|  | List of years in science | (table) |

= 1850 in science =

The year 1850 in science and technology involved some significant events, listed below.

==Biology==
- May 25 – The young Hippopotamous Obaysch arrives at London Zoo from Egypt, the first seen in Europe since Roman times.
- Rewilding of Ascension Island begins.

==Chemistry==
- April 15 – Capt. John William Reynolds presents his discovery of propylene.
- October 17 – James Young patents a method of distilling kerosene from coal.
- Rev. Levi Hill invents a color photography process, "helicromy", capable of basic rendering of reds and blues.

==Mathematics==
- July 2 – William Thomson communicates Stokes' theorem to George Stokes.
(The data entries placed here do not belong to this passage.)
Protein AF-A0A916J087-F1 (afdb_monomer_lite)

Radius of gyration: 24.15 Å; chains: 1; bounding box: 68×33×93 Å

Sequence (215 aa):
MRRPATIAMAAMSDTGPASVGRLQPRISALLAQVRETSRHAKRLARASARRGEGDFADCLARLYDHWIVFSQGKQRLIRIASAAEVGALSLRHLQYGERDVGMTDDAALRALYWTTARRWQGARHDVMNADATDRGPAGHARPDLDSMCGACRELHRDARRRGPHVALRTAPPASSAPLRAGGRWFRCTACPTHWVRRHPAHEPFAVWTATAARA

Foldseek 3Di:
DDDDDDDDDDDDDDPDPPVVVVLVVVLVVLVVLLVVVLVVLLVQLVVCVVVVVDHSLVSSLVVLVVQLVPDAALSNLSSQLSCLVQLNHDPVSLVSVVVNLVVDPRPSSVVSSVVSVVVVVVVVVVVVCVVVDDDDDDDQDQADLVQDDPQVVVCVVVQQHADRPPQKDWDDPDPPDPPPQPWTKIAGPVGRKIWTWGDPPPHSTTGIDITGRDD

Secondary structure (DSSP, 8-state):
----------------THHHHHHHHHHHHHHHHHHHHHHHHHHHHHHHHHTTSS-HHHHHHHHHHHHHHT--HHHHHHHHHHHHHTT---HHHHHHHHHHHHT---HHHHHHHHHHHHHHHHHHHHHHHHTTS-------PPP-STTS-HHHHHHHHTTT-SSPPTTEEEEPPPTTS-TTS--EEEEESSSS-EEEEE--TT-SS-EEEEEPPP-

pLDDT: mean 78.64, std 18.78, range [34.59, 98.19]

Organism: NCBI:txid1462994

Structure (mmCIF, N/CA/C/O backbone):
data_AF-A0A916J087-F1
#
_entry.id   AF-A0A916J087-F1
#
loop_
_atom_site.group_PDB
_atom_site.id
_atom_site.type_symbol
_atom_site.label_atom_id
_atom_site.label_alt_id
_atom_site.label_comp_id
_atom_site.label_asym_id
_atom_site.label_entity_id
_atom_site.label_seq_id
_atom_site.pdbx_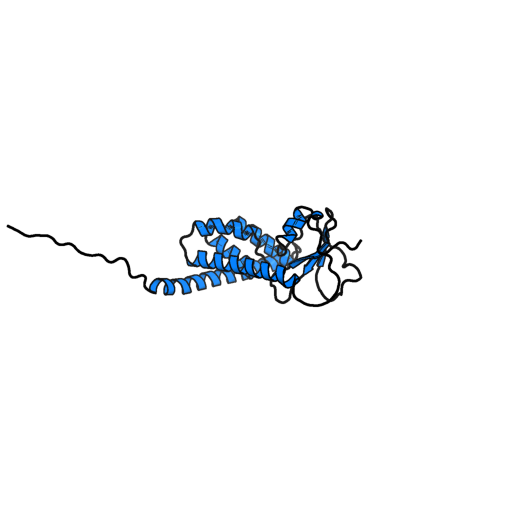PDB_ins_code
_atom_site.Cartn_x
_atom_site.Cartn_y
_atom_site.Cartn_z
_atom_site.occupancy
_atom_site.B_iso_or_equiv
_atom_site.auth_seq_id
_atom_site.auth_comp_id
_atom_site.auth_asym_id
_atom_site.auth_atom_id
_atom_site.pdbx_PDB_model_num
ATOM 1 N N . MET A 1 1 ? -47.212 -19.706 58.528 1.00 39.06 1 MET A N 1
ATOM 2 C CA . MET A 1 1 ? -45.849 -19.129 58.483 1.00 39.06 1 MET A CA 1
ATOM 3 C C . MET A 1 1 ? -45.463 -18.854 57.027 1.00 39.06 1 MET A C 1
ATOM 5 O O . MET A 1 1 ? -45.514 -19.781 56.242 1.00 39.06 1 MET A O 1
ATOM 9 N N . ARG A 1 2 ? -45.172 -17.573 56.714 1.00 37.66 2 ARG A N 1
ATOM 10 C CA . ARG A 1 2 ? -44.278 -16.986 55.670 1.00 37.66 2 ARG A CA 1
ATOM 11 C C . ARG A 1 2 ? -44.235 -17.669 54.278 1.00 37.66 2 ARG A C 1
ATOM 13 O O . ARG A 1 2 ? -43.668 -18.738 54.157 1.00 37.66 2 ARG A O 1
ATOM 20 N N . ARG A 1 3 ? -44.928 -17.139 53.254 1.00 39.41 3 ARG A N 1
ATOM 21 C CA . ARG A 1 3 ? -44.610 -16.039 52.284 1.00 39.41 3 ARG A CA 1
ATOM 22 C C . ARG A 1 3 ? -43.969 -16.544 50.959 1.00 39.41 3 ARG A C 1
ATOM 24 O O . ARG A 1 3 ? -42.994 -17.280 51.040 1.00 39.41 3 ARG A O 1
ATOM 31 N N . PRO A 1 4 ? -44.463 -16.115 49.773 1.00 49.22 4 PRO A N 1
ATOM 32 C CA . PRO A 1 4 ? -43.895 -16.427 48.454 1.00 49.22 4 PRO A CA 1
ATOM 33 C C . PRO A 1 4 ? -42.782 -15.435 48.064 1.00 49.22 4 PRO A C 1
ATOM 35 O O . PRO A 1 4 ? -42.779 -14.298 48.541 1.00 49.22 4 PRO A O 1
ATOM 38 N N . ALA A 1 5 ? -41.868 -15.841 47.178 1.00 46.34 5 ALA A N 1
ATOM 39 C CA . ALA A 1 5 ? -40.839 -14.968 46.612 1.00 46.34 5 ALA A CA 1
ATOM 40 C C . ALA A 1 5 ? -40.991 -14.843 45.088 1.00 46.34 5 ALA A C 1
ATOM 42 O O . ALA A 1 5 ? -40.796 -15.797 44.340 1.00 46.34 5 ALA A O 1
ATOM 43 N N . THR A 1 6 ? -41.324 -13.625 44.669 1.00 46.12 6 THR A N 1
ATOM 44 C CA . THR A 1 6 ? -41.223 -13.070 43.317 1.00 46.12 6 THR A CA 1
ATOM 45 C C . THR A 1 6 ? -39.803 -12.535 43.103 1.00 46.12 6 THR A C 1
ATOM 47 O O . THR A 1 6 ? -39.349 -11.749 43.931 1.00 46.12 6 THR A O 1
ATOM 50 N N . ILE A 1 7 ? -39.129 -12.882 42.000 1.00 44.44 7 ILE A N 1
ATOM 51 C CA . ILE A 1 7 ? -37.938 -12.183 41.457 1.00 44.44 7 ILE A CA 1
ATOM 52 C C . ILE A 1 7 ? -38.047 -12.294 39.922 1.00 44.44 7 ILE A C 1
ATOM 54 O O . ILE A 1 7 ? -37.996 -13.395 39.392 1.00 44.44 7 ILE A O 1
ATOM 58 N N . ALA A 1 8 ? -38.556 -11.280 39.220 1.00 36.00 8 ALA A N 1
ATOM 59 C CA . ALA A 1 8 ? -37.906 -10.055 38.724 1.00 36.00 8 ALA A CA 1
ATOM 60 C C . ALA A 1 8 ? -37.326 -10.202 37.302 1.00 36.00 8 ALA A C 1
ATOM 62 O O . ALA A 1 8 ? -36.524 -11.082 37.006 1.00 36.00 8 ALA A O 1
ATOM 63 N N . MET A 1 9 ? -37.769 -9.282 36.441 1.00 41.75 9 MET A N 1
ATOM 64 C CA . MET A 1 9 ? -37.284 -9.003 35.091 1.00 41.75 9 MET A CA 1
ATOM 65 C C . MET A 1 9 ? -35.826 -8.512 35.082 1.00 41.75 9 MET A C 1
ATOM 67 O O . MET A 1 9 ? -35.430 -7.744 35.954 1.00 41.75 9 MET A O 1
ATOM 71 N N . ALA A 1 10 ? -35.097 -8.818 34.007 1.00 38.59 10 ALA A N 1
ATOM 72 C CA . ALA A 1 10 ? -34.020 -7.983 33.464 1.00 38.59 10 ALA A CA 1
ATOM 73 C C . ALA A 1 10 ? -34.022 -8.170 31.932 1.00 38.59 10 ALA A C 1
ATOM 75 O O . ALA A 1 10 ? -33.700 -9.237 31.425 1.00 38.59 10 ALA A O 1
ATOM 76 N N . ALA A 1 11 ? -34.655 -7.269 31.178 1.00 38.59 11 ALA A N 1
ATOM 77 C CA . ALA A 1 11 ? -33.994 -6.113 30.568 1.00 38.59 11 ALA A CA 1
ATOM 78 C C . ALA A 1 11 ? -32.838 -6.522 29.633 1.00 38.59 11 ALA A C 1
ATOM 80 O O . ALA A 1 11 ? -31.664 -6.368 29.964 1.00 38.59 11 ALA A O 1
ATOM 81 N N . MET A 1 12 ? -33.177 -7.012 28.435 1.00 44.19 12 MET A N 1
ATOM 82 C CA . MET A 1 12 ? -32.231 -7.051 27.319 1.00 44.19 12 MET A CA 1
ATOM 83 C C . MET A 1 12 ? -32.025 -5.628 26.791 1.00 44.19 12 MET A C 1
ATOM 85 O O . MET A 1 12 ? -32.758 -5.132 25.945 1.00 44.19 12 MET A O 1
ATOM 89 N N . SER A 1 13 ? -31.043 -4.983 27.412 1.00 45.16 13 SER A N 1
ATOM 90 C CA . SER A 1 13 ? -30.078 -4.030 26.866 1.00 45.16 13 SER A CA 1
ATOM 91 C C . SER A 1 13 ? -30.509 -3.173 25.672 1.00 45.16 13 SER A C 1
ATOM 93 O O . SER A 1 13 ? -30.244 -3.469 24.507 1.00 45.16 13 SER A O 1
ATOM 95 N N . ASP A 1 14 ? -31.041 -2.018 26.051 1.00 39.44 14 ASP A N 1
ATOM 96 C CA . ASP A 1 14 ? -30.874 -0.711 25.423 1.00 39.44 14 ASP A CA 1
ATOM 97 C C . ASP A 1 14 ? -29.522 -0.566 24.685 1.00 39.44 14 ASP A C 1
ATOM 99 O O . ASP A 1 14 ? -28.451 -0.416 25.284 1.00 39.44 14 ASP A O 1
ATOM 103 N N . THR A 1 15 ? -29.554 -0.654 23.354 1.00 51.41 15 THR A N 1
ATOM 104 C CA . THR A 1 15 ? -28.394 -0.432 22.478 1.00 51.41 15 THR A CA 1
ATOM 105 C C . THR A 1 15 ? -28.291 1.065 22.170 1.00 51.41 15 THR A C 1
ATOM 107 O O . THR A 1 15 ? -28.515 1.519 21.052 1.00 51.41 15 THR A O 1
ATOM 110 N N . GLY A 1 16 ? -28.007 1.855 23.206 1.00 45.34 16 GLY A N 1
ATOM 111 C CA . GLY A 1 16 ? -27.971 3.312 23.123 1.00 45.34 16 GLY A CA 1
ATOM 112 C C . GLY A 1 16 ? -26.750 3.905 22.376 1.00 45.34 16 GLY A C 1
ATOM 113 O O . GLY A 1 16 ? -25.699 3.264 22.250 1.00 45.34 16 GLY A O 1
ATOM 114 N N . PRO A 1 17 ? -26.832 5.184 21.950 1.00 51.12 17 PRO A N 1
ATOM 115 C CA . PRO A 1 17 ? -25.844 5.940 21.147 1.00 51.12 17 PRO A CA 1
ATOM 116 C C . PRO A 1 17 ? -24.469 6.198 21.809 1.00 51.12 17 PRO A C 1
ATOM 118 O O . PRO A 1 17 ? -23.584 6.822 21.215 1.00 51.12 17 PRO A O 1
ATOM 121 N N . ALA A 1 18 ? -24.233 5.687 23.021 1.00 49.69 18 ALA A N 1
ATOM 122 C CA . ALA A 1 18 ? -22.981 5.846 23.770 1.00 49.69 18 ALA A CA 1
ATOM 123 C C . ALA A 1 18 ? -21.779 5.086 23.161 1.00 49.69 18 ALA A C 1
ATOM 125 O O . ALA A 1 18 ? -20.619 5.370 23.484 1.00 49.69 18 ALA A O 1
ATOM 126 N N . SER A 1 19 ? -22.026 4.106 22.286 1.00 56.88 19 SER A N 1
ATOM 127 C CA . SER A 1 19 ? -20.982 3.360 21.565 1.00 56.88 19 SER A CA 1
ATOM 128 C C . SER A 1 19 ? -20.381 4.173 20.410 1.00 56.88 19 SER A C 1
ATOM 130 O O . SER A 1 19 ? -19.162 4.177 20.225 1.00 56.88 19 SER A O 1
ATOM 132 N N . VAL A 1 20 ? -21.210 4.939 19.695 1.00 56.66 20 VAL A N 1
ATOM 133 C CA . VAL A 1 20 ? -20.798 5.783 18.561 1.00 56.66 20 VAL A CA 1
ATOM 134 C C . VAL A 1 20 ? -19.946 6.965 19.039 1.00 56.66 20 VAL A C 1
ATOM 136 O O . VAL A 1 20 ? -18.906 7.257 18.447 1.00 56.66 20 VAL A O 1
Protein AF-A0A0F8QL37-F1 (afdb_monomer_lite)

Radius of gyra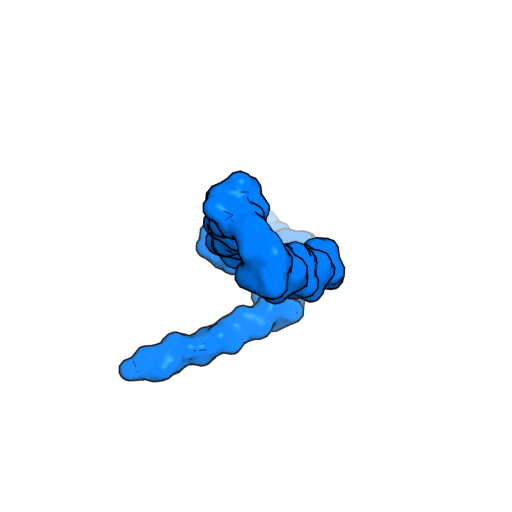tion: 19.33 Å; chains: 1; bounding box: 43×29×52 Å

pLDDT: mean 78.48, std 14.06, range [27.88, 94.0]

Sequence (86 aa):
MTKKLVEKEKLKNLVQMINQIQEQTKDEKTSIKLIDLVFYIEKELLETDREDLNEFKRSIYMKMKESQGEENKRYYELYQQLKGVK

Secondary structure (DSSP, 8-state):
-------HHHHHHHHHHHHHHHHH---HHHHHHHHHHHHHIIIIIISHHHHHHHHHHHHHHHHHHH--HHHHHHHHHHHHHHHT--

Structure (mmCIF, N/CA/C/O backbone):
data_AF-A0A0F8QL37-F1
#
_entry.id   AF-A0A0F8QL37-F1
#
loop_
_atom_site.group_PDB
_atom_site.id
_atom_site.type_symbol
_atom_site.label_atom_id
_atom_site.label_alt_id
_atom_site.label_comp_id
_atom_site.label_asym_id
_atom_site.label_entity_id
_atom_site.label_seq_id
_atom_site.pdbx_PDB_ins_code
_atom_site.Cartn_x
_atom_site.Cartn_y
_atom_site.Cartn_z
_atom_site.occupancy
_atom_site.B_iso_or_equiv
_atom_site.auth_seq_id
_atom_site.auth_comp_id
_atom_site.auth_asym_id
_atom_site.auth_atom_id
_atom_site.pdbx_PDB_model_num
ATOM 1 N N . MET A 1 1 ? -8.069 -22.381 -9.011 1.00 33.41 1 MET A N 1
ATOM 2 C CA . MET A 1 1 ? -8.756 -21.188 -8.469 1.00 33.41 1 MET A CA 1
ATOM 3 C C . MET A 1 1 ? -8.008 -19.956 -8.931 1.00 33.41 1 MET A C 1
ATOM 5 O O . MET A 1 1 ? -6.870 -19.757 -8.529 1.00 33.41 1 MET A O 1
ATOM 9 N N . THR A 1 2 ? -8.605 -19.172 -9.820 1.00 27.88 2 THR A N 1
ATOM 10 C CA . THR A 1 2 ? -8.028 -17.913 -10.295 1.00 27.88 2 THR A CA 1
ATOM 11 C C . THR A 1 2 ? -8.096 -16.909 -9.148 1.00 27.88 2 THR A C 1
ATOM 13 O O . THR A 1 2 ? -9.191 -16.518 -8.744 1.00 27.88 2 THR A O 1
ATOM 16 N N . LYS A 1 3 ? -6.946 -16.535 -8.574 1.00 42.25 3 LYS A N 1
ATOM 17 C CA . LYS A 1 3 ? -6.869 -15.431 -7.610 1.00 42.25 3 LYS A CA 1
ATOM 18 C C . LYS A 1 3 ? -7.348 -14.173 -8.343 1.00 42.25 3 LYS A C 1
ATOM 20 O O . LYS A 1 3 ? -6.661 -13.694 -9.240 1.00 42.25 3 LYS A O 1
ATOM 25 N N . LYS A 1 4 ? -8.561 -13.691 -8.046 1.00 44.78 4 LYS A N 1
ATOM 26 C CA . LYS A 1 4 ? -9.025 -12.396 -8.561 1.00 44.78 4 LYS A CA 1
ATOM 27 C C . LYS A 1 4 ? -8.097 -11.330 -7.982 1.00 44.78 4 LYS A C 1
ATOM 29 O O . LYS A 1 4 ? -7.968 -11.253 -6.764 1.00 44.78 4 LYS A O 1
ATOM 34 N N . LEU A 1 5 ? -7.462 -10.543 -8.849 1.00 53.03 5 LEU A N 1
ATOM 35 C CA . LEU A 1 5 ? -6.776 -9.314 -8.453 1.00 53.03 5 LEU A CA 1
ATOM 36 C C . LEU A 1 5 ? -7.792 -8.443 -7.707 1.00 53.03 5 LEU A C 1
ATOM 38 O O . LEU A 1 5 ? -8.804 -8.036 -8.279 1.00 53.03 5 LEU A O 1
ATOM 42 N N . VAL A 1 6 ? -7.575 -8.236 -6.410 1.00 59.44 6 VAL A N 1
ATOM 43 C CA . VAL A 1 6 ? -8.399 -7.321 -5.622 1.00 59.44 6 VAL A CA 1
ATOM 44 C C . VAL A 1 6 ? -7.915 -5.912 -5.943 1.00 59.44 6 VAL A C 1
ATOM 46 O O . VAL A 1 6 ? -6.751 -5.587 -5.743 1.00 59.44 6 VAL A O 1
ATOM 49 N N . GLU A 1 7 ? -8.796 -5.078 -6.489 1.00 70.44 7 GLU A N 1
ATOM 50 C CA . GLU A 1 7 ? -8.468 -3.685 -6.804 1.00 70.44 7 GLU A CA 1
ATOM 51 C C . GLU A 1 7 ? -8.149 -2.899 -5.523 1.00 70.44 7 GLU A C 1
ATOM 53 O O . GLU A 1 7 ? -8.898 -2.962 -4.545 1.00 70.44 7 GLU A O 1
ATOM 58 N N . LYS A 1 8 ? -7.073 -2.101 -5.543 1.00 69.44 8 LYS A N 1
ATOM 59 C CA . LYS A 1 8 ? -6.627 -1.295 -4.390 1.00 69.44 8 LYS A CA 1
ATOM 60 C C . LYS A 1 8 ? -7.712 -0.377 -3.829 1.00 69.44 8 LYS A C 1
ATOM 62 O O . LYS A 1 8 ? -7.770 -0.178 -2.619 1.00 69.44 8 LYS A O 1
ATOM 67 N N . GLU A 1 9 ? -8.585 0.165 -4.677 1.00 74.94 9 GLU A N 1
ATOM 68 C CA . GLU A 1 9 ? -9.716 0.982 -4.217 1.00 74.94 9 GLU A CA 1
ATOM 69 C C . GLU A 1 9 ? -10.686 0.193 -3.334 1.00 74.94 9 GLU A C 1
ATOM 71 O O . GLU A 1 9 ? -11.165 0.717 -2.333 1.00 74.94 9 GLU A O 1
ATOM 76 N N . LYS A 1 10 ? -10.915 -1.092 -3.628 1.00 81.62 10 LYS A N 1
ATOM 77 C CA . LYS A 1 10 ? -11.778 -1.950 -2.806 1.00 81.62 10 LYS A CA 1
ATOM 78 C C . LYS A 1 10 ? -11.173 -2.199 -1.424 1.00 81.62 10 LYS A C 1
ATOM 80 O O . LYS A 1 10 ? -11.909 -2.192 -0.443 1.00 81.62 10 LYS A O 1
ATOM 85 N N . LEU A 1 11 ? -9.849 -2.358 -1.330 1.00 83.06 11 LEU A N 1
ATOM 86 C CA . LEU A 1 11 ? -9.149 -2.484 -0.043 1.00 83.06 11 LEU A CA 1
ATOM 87 C C . LEU A 1 11 ? -9.199 -1.181 0.765 1.00 83.06 11 LEU A C 1
ATOM 89 O O . LEU A 1 11 ? -9.458 -1.221 1.963 1.00 83.06 11 LEU A O 1
ATOM 93 N N . LYS A 1 12 ? -9.034 -0.023 0.114 1.00 82.19 12 LYS A N 1
ATOM 94 C CA . LYS A 1 12 ? -9.182 1.287 0.772 1.00 82.19 12 LYS A CA 1
ATOM 95 C C . LYS A 1 12 ? -10.600 1.508 1.306 1.00 82.19 12 LYS A C 1
ATOM 97 O O . LYS A 1 12 ? -10.757 1.951 2.440 1.00 82.19 12 LYS A O 1
ATOM 102 N N . ASN A 1 13 ? -11.620 1.153 0.524 1.00 88.19 13 ASN A N 1
ATOM 103 C CA . ASN A 1 13 ? -13.016 1.225 0.961 1.00 88.19 13 ASN A CA 1
ATOM 104 C C . ASN A 1 13 ? -13.275 0.296 2.155 1.00 88.19 13 ASN A C 1
ATOM 106 O O . ASN A 1 13 ? -13.973 0.675 3.091 1.00 88.19 13 ASN A O 1
ATOM 110 N N . LEU A 1 14 ? -12.675 -0.899 2.158 1.00 88.44 14 LEU A N 1
ATOM 111 C CA . LEU A 1 14 ? -12.781 -1.835 3.276 1.00 88.44 14 LEU A CA 1
ATOM 112 C C . LEU A 1 14 ? -12.163 -1.261 4.562 1.00 88.44 14 LEU A C 1
ATOM 114 O O . LEU A 1 14 ? -12.799 -1.329 5.610 1.00 88.44 14 LEU A O 1
ATOM 118 N N . VAL A 1 15 ? -10.980 -0.641 4.481 1.00 91.12 15 VAL A N 1
ATOM 119 C CA . VAL A 1 15 ? -10.354 0.058 5.621 1.00 91.12 15 VAL A CA 1
ATOM 120 C C . VAL A 1 15 ? -11.261 1.172 6.149 1.00 91.12 15 VAL A C 1
ATOM 122 O O . VAL A 1 15 ? -11.486 1.261 7.353 1.00 91.12 15 VAL A O 1
ATOM 125 N N . GLN A 1 16 ? -11.850 1.982 5.263 1.00 92.44 16 GLN A N 1
ATOM 126 C CA . GLN A 1 16 ? -12.793 3.030 5.669 1.00 92.44 16 GLN A CA 1
ATOM 127 C C . GLN A 1 16 ? -14.013 2.464 6.408 1.00 92.44 16 GLN A C 1
ATOM 129 O O . GLN A 1 16 ? -14.394 2.998 7.448 1.00 92.44 16 GLN A O 1
ATOM 134 N N . MET A 1 17 ? -14.601 1.372 5.911 1.00 94.00 17 MET A N 1
ATOM 135 C CA . MET A 1 17 ? -15.730 0.711 6.575 1.00 94.00 17 MET A CA 1
ATOM 136 C C . MET A 1 17 ? -15.346 0.158 7.954 1.00 94.00 17 MET A C 1
ATOM 138 O O . MET A 1 17 ? -16.117 0.288 8.902 1.00 94.00 17 MET A O 1
ATOM 142 N N . ILE A 1 18 ? -14.156 -0.437 8.085 1.00 92.94 18 ILE A N 1
ATOM 143 C CA . ILE A 1 18 ? -13.654 -0.966 9.362 1.00 92.94 18 ILE A CA 1
ATOM 144 C C . ILE A 1 18 ? -13.473 0.165 10.383 1.00 92.94 18 ILE A C 1
ATOM 146 O O . ILE A 1 18 ? -13.943 0.035 11.513 1.00 92.94 18 ILE A O 1
ATOM 150 N N . ASN A 1 19 ? -12.878 1.291 9.977 1.00 91.25 19 ASN A N 1
ATOM 151 C CA . ASN A 1 19 ? -12.694 2.458 10.846 1.00 91.25 19 ASN A CA 1
ATOM 152 C C . ASN A 1 19 ? -14.036 3.030 11.333 1.00 91.25 19 ASN A C 1
ATOM 154 O O . ASN A 1 19 ? -14.189 3.317 12.516 1.00 91.25 19 ASN A O 1
ATOM 158 N N . GLN A 1 20 ? -15.047 3.107 10.461 1.00 93.62 20 GLN A N 1
ATOM 159 C CA . GLN A 1 20 ? -16.394 3.545 10.858 1.00 93.62 20 GLN A CA 1
ATOM 160 C C . GLN A 1 20 ? -17.026 2.625 11.916 1.00 93.62 20 GLN A C 1
ATOM 162 O O . GLN A 1 20 ? -17.677 3.099 12.845 1.00 93.62 20 GLN A O 1
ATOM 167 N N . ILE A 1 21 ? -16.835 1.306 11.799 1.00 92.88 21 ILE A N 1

Stokes presents a paper on the numerical calculation of a class of definite integrals and infinite series.
- Thomas Kirkman proposes Kirkman's schoolgirl problem.
- Victor Puiseux distinguishes between poles and branch points and introduces the concept of essential singular points.
- J. J. Sylvester originates the term matrix in mathematics.

==Medicine==
- March – Dr Benjamin Guy Babington founds the London Epidemiological Society.
- Central Criminal Lunatic Asylum for Ireland opened in Dundrum, Dublin, the first secure hospital in Europe.

==Meteorology==
- April 3 – British Meteorological Society founded.

==Physics==
- May – John Tyndall and Hermann Knoblauch publish a report on "The magneto-optic properties of crystals, and the relation of magnetism and diamagnetism to molecular arrangement".
- Rudolf Clausius publishes his paper on the mechanical theory of heat, which first states the basic ideas of the second law of thermodynamics.
- Hippolyte Fizeau and E. Gounelle measure the speed of electricity.
- Léon Foucault demonstrates the greater speed of light in air than in water, and establishes that the speed of light in different media is inverse to the refractive indices of the media, using a rotating mirror.
- George Stokes publishes a paper on the effects of the internal friction of fluids on the motion of pendulums.

==Technology==
- April 15 – Angers Bridge, a French suspension bridge, collapses in a storm with around 480 soldiers marching across it; about 226 are killed.
- July 14 – John Gorrie makes the first public demonstration of his ice-making machine, in Apalachicola, Florida.
- Completion of the Bibliothèque Sainte-Geneviève in Paris to the design of Henri Labrouste, the first major public building with an exposed cast-iron frame.

==Institutions==
- Astronomer Maria Mitchell becomes the first woman member of the American Association for the Advancement of Science.
- The University of Oxford in England establishes an Honour School (i.e. an undergraduate course) in Natural Science.

==Awards==
- Copley Medal: Peter Andreas Hansen
- Wollaston Medal: William Hopkins

==Births==
- January 5 – Sidney Browne (died 1941), British military nurse.
- January 15 (January 3 O.S.) – Sofia Kovalevskaya (died 1891), Russian-born mathematician.
- January 24 – Hermann Ebbinghaus (died 1909), German psychologist.
- January 29 – Edmond Nocard (died 1903), French veterinarian and microbiologist.
- February 15 – Sophie Bryant (died 1922), Irish-born mathematician and educationalist.
- March 31 – Charles Walcott (died 1927), American paleontologist.
- April 10 – Mary Emilie Holmes (died 1906), American geologist and educator.
- May 18 – Oliver Heaviside (died 1925), English physicist.
- May 21 – Giuseppe Mercalli (died 1914), Italian volcanologist.
- May 23 – George Claridge Druce (died 1932), English botanist.
- June 6 – Karl Ferdinand Braun (died 1918), German-born physicist.
- August 30 – Charles Richet (died 1935), French physiologist, Nobel Prize winner.

==Deaths==
- March 27 – Wilhelm Beer (born 1797), German astronomer.
- April 9 – William Prout (born 1785), English chemist.
- May 10 – Joseph Louis Gay-Lussac (born 1778), French chemist and physicist.
- July 12 – Robert Stevenson (born 1772), Scottish lighthouse engineer.
- August 5 – Mary Anne Whitby (born 1783), English scientist.
- December 4 – William Sturgeon (born 1783), English inventor.